Passengers were commuting to work and petrol stations operating normally in Pretoria. Tshwane’s metro police spokesperson Isaac Mahamba said no incidents had been reported.

“TMPD and other law enforcement agencies have deployed for any eventualities. At this stage we did not spot or receive any complaint of people embarking on a protest in the City of Tshwane,” he said.

Calls for protests initially came from unsigned petitions on social media with demands for government intervention to reduce the petrol price.

Taxi organisations, including Santaco, while urging government intervention to mitigate the impact of rising fuel prices on their industry, distanced themselves from the shutdown calls, as has major labour federation Cosatu.

“The federation and its affiliated unions will not be part of that stayaway. We also discourage our members from joining this stayaway because it is an unprotected action that can result in their dismissal from work,” Cosatu said on the eve of the threatened protest.
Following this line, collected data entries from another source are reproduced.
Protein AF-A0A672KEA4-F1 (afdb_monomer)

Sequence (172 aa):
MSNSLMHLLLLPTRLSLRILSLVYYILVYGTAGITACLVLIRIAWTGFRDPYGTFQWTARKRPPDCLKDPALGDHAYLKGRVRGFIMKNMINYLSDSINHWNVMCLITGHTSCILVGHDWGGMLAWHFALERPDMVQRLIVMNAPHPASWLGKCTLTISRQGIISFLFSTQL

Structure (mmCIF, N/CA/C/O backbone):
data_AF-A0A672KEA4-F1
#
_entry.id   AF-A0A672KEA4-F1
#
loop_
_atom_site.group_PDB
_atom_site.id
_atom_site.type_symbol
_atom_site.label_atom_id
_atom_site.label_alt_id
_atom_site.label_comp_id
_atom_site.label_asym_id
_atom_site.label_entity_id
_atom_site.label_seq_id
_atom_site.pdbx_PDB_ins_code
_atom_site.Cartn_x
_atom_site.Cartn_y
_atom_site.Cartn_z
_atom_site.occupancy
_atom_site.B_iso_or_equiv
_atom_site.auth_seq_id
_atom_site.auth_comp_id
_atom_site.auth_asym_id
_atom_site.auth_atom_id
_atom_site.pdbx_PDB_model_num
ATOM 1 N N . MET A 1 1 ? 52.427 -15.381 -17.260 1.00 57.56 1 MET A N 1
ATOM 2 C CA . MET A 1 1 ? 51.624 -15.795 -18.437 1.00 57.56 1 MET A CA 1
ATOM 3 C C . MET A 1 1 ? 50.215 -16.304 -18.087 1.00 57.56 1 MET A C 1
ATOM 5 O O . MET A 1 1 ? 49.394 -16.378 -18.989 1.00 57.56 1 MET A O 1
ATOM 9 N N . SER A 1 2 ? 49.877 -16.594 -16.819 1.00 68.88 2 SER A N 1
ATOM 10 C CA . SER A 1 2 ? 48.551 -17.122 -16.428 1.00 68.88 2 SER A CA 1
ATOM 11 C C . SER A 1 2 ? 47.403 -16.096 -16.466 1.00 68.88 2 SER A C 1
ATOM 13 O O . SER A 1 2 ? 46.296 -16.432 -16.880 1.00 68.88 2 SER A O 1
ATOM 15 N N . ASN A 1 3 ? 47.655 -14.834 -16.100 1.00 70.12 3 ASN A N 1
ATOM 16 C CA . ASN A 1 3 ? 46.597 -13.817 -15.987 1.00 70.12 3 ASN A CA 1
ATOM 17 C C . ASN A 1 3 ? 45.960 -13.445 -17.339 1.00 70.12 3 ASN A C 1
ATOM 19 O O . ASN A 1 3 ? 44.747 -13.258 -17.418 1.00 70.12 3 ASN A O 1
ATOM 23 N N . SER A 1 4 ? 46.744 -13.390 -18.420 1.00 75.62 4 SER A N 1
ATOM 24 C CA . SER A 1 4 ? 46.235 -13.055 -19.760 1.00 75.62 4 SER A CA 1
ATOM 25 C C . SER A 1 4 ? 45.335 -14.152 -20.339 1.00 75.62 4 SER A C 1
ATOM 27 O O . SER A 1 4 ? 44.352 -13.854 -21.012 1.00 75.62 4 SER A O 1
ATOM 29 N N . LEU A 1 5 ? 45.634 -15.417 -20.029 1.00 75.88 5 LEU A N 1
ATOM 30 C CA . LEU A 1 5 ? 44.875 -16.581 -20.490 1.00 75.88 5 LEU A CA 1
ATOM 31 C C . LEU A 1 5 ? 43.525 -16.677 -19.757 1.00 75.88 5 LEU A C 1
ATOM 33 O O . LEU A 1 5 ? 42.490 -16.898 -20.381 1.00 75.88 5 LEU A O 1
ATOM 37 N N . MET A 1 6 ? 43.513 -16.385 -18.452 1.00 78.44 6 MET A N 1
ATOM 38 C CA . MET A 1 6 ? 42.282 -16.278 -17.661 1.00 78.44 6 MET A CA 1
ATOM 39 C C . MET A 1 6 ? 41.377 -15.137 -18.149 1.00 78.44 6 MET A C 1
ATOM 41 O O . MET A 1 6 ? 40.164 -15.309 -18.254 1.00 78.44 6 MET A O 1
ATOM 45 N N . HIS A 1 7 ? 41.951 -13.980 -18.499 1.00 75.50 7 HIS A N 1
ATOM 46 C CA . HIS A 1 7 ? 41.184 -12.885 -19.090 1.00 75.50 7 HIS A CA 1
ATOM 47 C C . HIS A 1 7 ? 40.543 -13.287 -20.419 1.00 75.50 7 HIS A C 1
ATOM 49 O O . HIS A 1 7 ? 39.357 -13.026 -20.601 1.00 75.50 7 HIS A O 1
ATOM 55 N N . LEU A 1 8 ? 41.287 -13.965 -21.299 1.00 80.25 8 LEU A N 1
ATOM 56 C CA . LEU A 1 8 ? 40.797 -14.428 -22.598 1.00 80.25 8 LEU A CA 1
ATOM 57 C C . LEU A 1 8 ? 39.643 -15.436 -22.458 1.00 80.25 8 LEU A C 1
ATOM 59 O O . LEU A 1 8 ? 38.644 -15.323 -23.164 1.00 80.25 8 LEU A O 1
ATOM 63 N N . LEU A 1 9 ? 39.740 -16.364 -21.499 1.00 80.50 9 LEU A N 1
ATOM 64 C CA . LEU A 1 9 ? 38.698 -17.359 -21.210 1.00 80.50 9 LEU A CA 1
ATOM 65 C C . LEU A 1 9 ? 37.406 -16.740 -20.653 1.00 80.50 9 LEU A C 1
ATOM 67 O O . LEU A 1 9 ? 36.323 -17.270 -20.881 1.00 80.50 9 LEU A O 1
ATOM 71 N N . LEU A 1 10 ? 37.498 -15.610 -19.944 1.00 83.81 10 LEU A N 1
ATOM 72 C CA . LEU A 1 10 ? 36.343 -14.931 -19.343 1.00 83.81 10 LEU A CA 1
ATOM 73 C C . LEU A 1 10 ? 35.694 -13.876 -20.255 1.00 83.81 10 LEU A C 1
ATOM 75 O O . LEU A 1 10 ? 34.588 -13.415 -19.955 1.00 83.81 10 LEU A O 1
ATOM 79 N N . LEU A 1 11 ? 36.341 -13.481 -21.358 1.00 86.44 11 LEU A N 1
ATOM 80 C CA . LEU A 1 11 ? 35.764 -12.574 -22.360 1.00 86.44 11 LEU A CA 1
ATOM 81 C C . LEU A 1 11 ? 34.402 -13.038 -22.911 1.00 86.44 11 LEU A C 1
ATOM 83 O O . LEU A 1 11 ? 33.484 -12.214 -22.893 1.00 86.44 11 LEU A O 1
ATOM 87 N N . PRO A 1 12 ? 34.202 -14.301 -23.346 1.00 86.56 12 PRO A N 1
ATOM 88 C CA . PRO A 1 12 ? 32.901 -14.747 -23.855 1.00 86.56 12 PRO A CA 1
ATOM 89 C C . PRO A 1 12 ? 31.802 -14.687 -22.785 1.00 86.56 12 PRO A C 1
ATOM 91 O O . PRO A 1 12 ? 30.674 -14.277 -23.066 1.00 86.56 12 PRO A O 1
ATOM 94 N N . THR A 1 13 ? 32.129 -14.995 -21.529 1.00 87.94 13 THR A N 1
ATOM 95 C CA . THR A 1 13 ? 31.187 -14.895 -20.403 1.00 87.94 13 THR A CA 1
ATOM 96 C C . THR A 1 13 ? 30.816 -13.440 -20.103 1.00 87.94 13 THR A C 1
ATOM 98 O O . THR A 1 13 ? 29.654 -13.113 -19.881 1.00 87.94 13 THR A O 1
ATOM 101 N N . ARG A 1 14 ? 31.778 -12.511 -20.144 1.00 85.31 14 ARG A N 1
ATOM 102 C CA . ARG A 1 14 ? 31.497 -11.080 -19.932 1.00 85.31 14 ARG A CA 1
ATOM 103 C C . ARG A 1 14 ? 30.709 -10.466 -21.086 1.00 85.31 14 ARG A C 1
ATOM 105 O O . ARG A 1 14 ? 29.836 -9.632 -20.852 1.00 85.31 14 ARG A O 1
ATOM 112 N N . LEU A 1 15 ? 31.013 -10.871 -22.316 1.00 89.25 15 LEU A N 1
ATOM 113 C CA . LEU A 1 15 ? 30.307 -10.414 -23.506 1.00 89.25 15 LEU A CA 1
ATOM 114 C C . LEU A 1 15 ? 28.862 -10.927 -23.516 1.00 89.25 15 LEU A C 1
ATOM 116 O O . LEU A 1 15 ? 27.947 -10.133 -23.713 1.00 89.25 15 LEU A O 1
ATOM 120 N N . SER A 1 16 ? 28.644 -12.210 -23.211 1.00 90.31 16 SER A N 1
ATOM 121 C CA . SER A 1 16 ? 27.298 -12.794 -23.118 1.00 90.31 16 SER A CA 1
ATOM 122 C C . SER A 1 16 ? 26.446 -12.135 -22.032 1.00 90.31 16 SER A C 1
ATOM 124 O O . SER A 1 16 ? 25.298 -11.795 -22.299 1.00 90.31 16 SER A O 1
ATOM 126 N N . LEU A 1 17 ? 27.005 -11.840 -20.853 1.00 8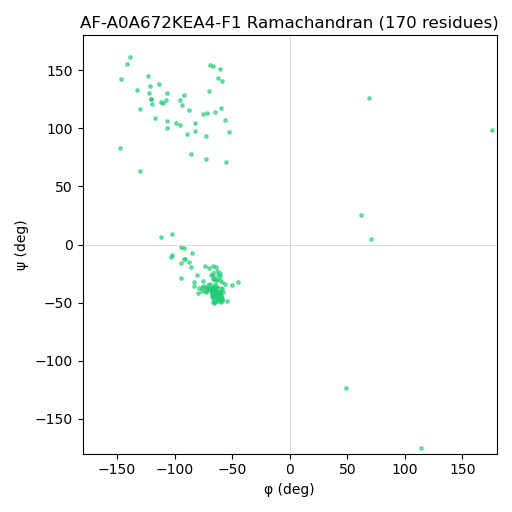9.19 17 LEU A N 1
ATOM 127 C CA . LEU A 1 17 ? 26.289 -11.101 -19.805 1.00 89.19 17 LEU A CA 1
ATOM 128 C C . LEU A 1 17 ? 25.927 -9.668 -20.228 1.00 89.19 17 LEU A C 1
ATOM 130 O O . LEU A 1 17 ? 24.846 -9.185 -19.893 1.00 89.19 17 LEU A O 1
ATOM 134 N N . ARG A 1 18 ? 26.791 -8.980 -20.987 1.00 88.81 18 ARG A N 1
ATOM 135 C CA . ARG A 1 18 ? 26.473 -7.648 -21.533 1.00 88.81 18 ARG A CA 1
ATOM 136 C C . ARG A 1 18 ? 25.385 -7.705 -22.598 1.00 88.81 18 ARG A C 1
ATOM 138 O O . ARG A 1 18 ? 24.499 -6.859 -22.581 1.00 88.81 18 ARG A O 1
ATOM 145 N N . ILE A 1 19 ? 25.426 -8.701 -23.480 1.00 92.81 19 ILE A N 1
ATOM 146 C CA . ILE A 1 19 ? 24.389 -8.916 -24.495 1.00 92.81 19 ILE A CA 1
ATOM 147 C C . ILE A 1 19 ? 23.053 -9.232 -23.817 1.00 92.81 19 ILE A C 1
ATOM 149 O O . ILE A 1 19 ? 22.053 -8.594 -24.130 1.00 92.81 19 ILE A O 1
ATOM 153 N N . LEU A 1 20 ? 23.036 -10.139 -22.836 1.00 89.25 20 LEU A N 1
ATOM 154 C CA . LEU A 1 20 ? 21.826 -10.484 -22.086 1.00 89.25 20 LEU A CA 1
ATOM 155 C C . LEU A 1 20 ? 21.252 -9.269 -21.348 1.00 89.25 20 LEU A C 1
ATOM 157 O O . LEU A 1 20 ? 20.045 -9.048 -21.366 1.00 89.25 20 LEU A O 1
ATOM 161 N N . SER A 1 21 ? 22.121 -8.455 -20.747 1.00 90.50 21 SER A N 1
ATOM 162 C CA . SER A 1 21 ? 21.736 -7.194 -20.113 1.00 90.50 21 SER A CA 1
ATOM 163 C C . SER A 1 21 ? 21.084 -6.242 -21.120 1.00 90.50 21 SER A C 1
ATOM 165 O O . SER A 1 21 ? 19.979 -5.765 -20.878 1.00 90.50 21 SER A O 1
ATOM 167 N N . LEU A 1 22 ? 21.695 -6.020 -22.289 1.00 93.00 22 LEU A N 1
ATOM 168 C CA . LEU A 1 22 ? 21.120 -5.171 -23.339 1.00 93.00 22 LEU A CA 1
ATOM 169 C C . LEU A 1 22 ? 19.763 -5.688 -23.826 1.00 93.00 22 LEU A C 1
ATOM 171 O O . LEU A 1 22 ? 18.828 -4.901 -23.949 1.00 93.00 22 LEU A O 1
ATOM 175 N N . VAL A 1 23 ? 19.630 -6.998 -24.045 1.00 94.00 23 VAL A N 1
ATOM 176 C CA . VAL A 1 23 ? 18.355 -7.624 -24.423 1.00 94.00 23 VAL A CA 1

Johannesburg metro police department spokesperson Xolani Fihla said the metro was also incident-free.

“So far there is nothing that has been reported. We know there was a possible threat that public transport would not be operating, but I can confirm that public transport is operating and there are no disturbances on that side,” he said.

The government's National Joint Operational and Intelligence Structure (NatJoints), which co-ordinates law enforcement operations, said on Thursday it would curb any criminality if Friday’s rumoured national shutdown went ahead.

Fihla said their officers were patrolling around the city.

“Our plans are in accordance with the operations guided by the office of the provincial commissioner and the main focus is the high police visibility, which is a deterrent for any possible threat. JMPD officers will be patrolling malls and shopping centres within the city and also monitoring for any disturbance on major roads.”

Stemmer Monageng, chair of the Mamelodi local and long-distance taxi association (MALLDTA), said they were conducting business as usual.

Discussions were being held with the government to mitigate the high fuel prices, he said.

“We haven’t reached the stage of doing a shutdown. We are still negotiating with the government. We are still going to engage everybody, including Cosatu — we haven’t deadlocked anybody. We are conducting our business as usual.

“People are taking things from the [negotiating] table when it’s not finalised and making it seem as if it's finalised, but we are not yet there.

“But if we are not going to be listened to, it’s coming [protest action].”

The industry was badly affected by fuel costs and commuters were already battling the high cost of living.

“It is impacting very badly because now we are in a situation where we must consider the issue of increasing taxi fares, but we're in a position where we find it difficult because companies haven’t given people extra money for transport. So we are asking ourselves, where will they get those monies? That is why we are sitting behind closed doors discussing those situations,” he said.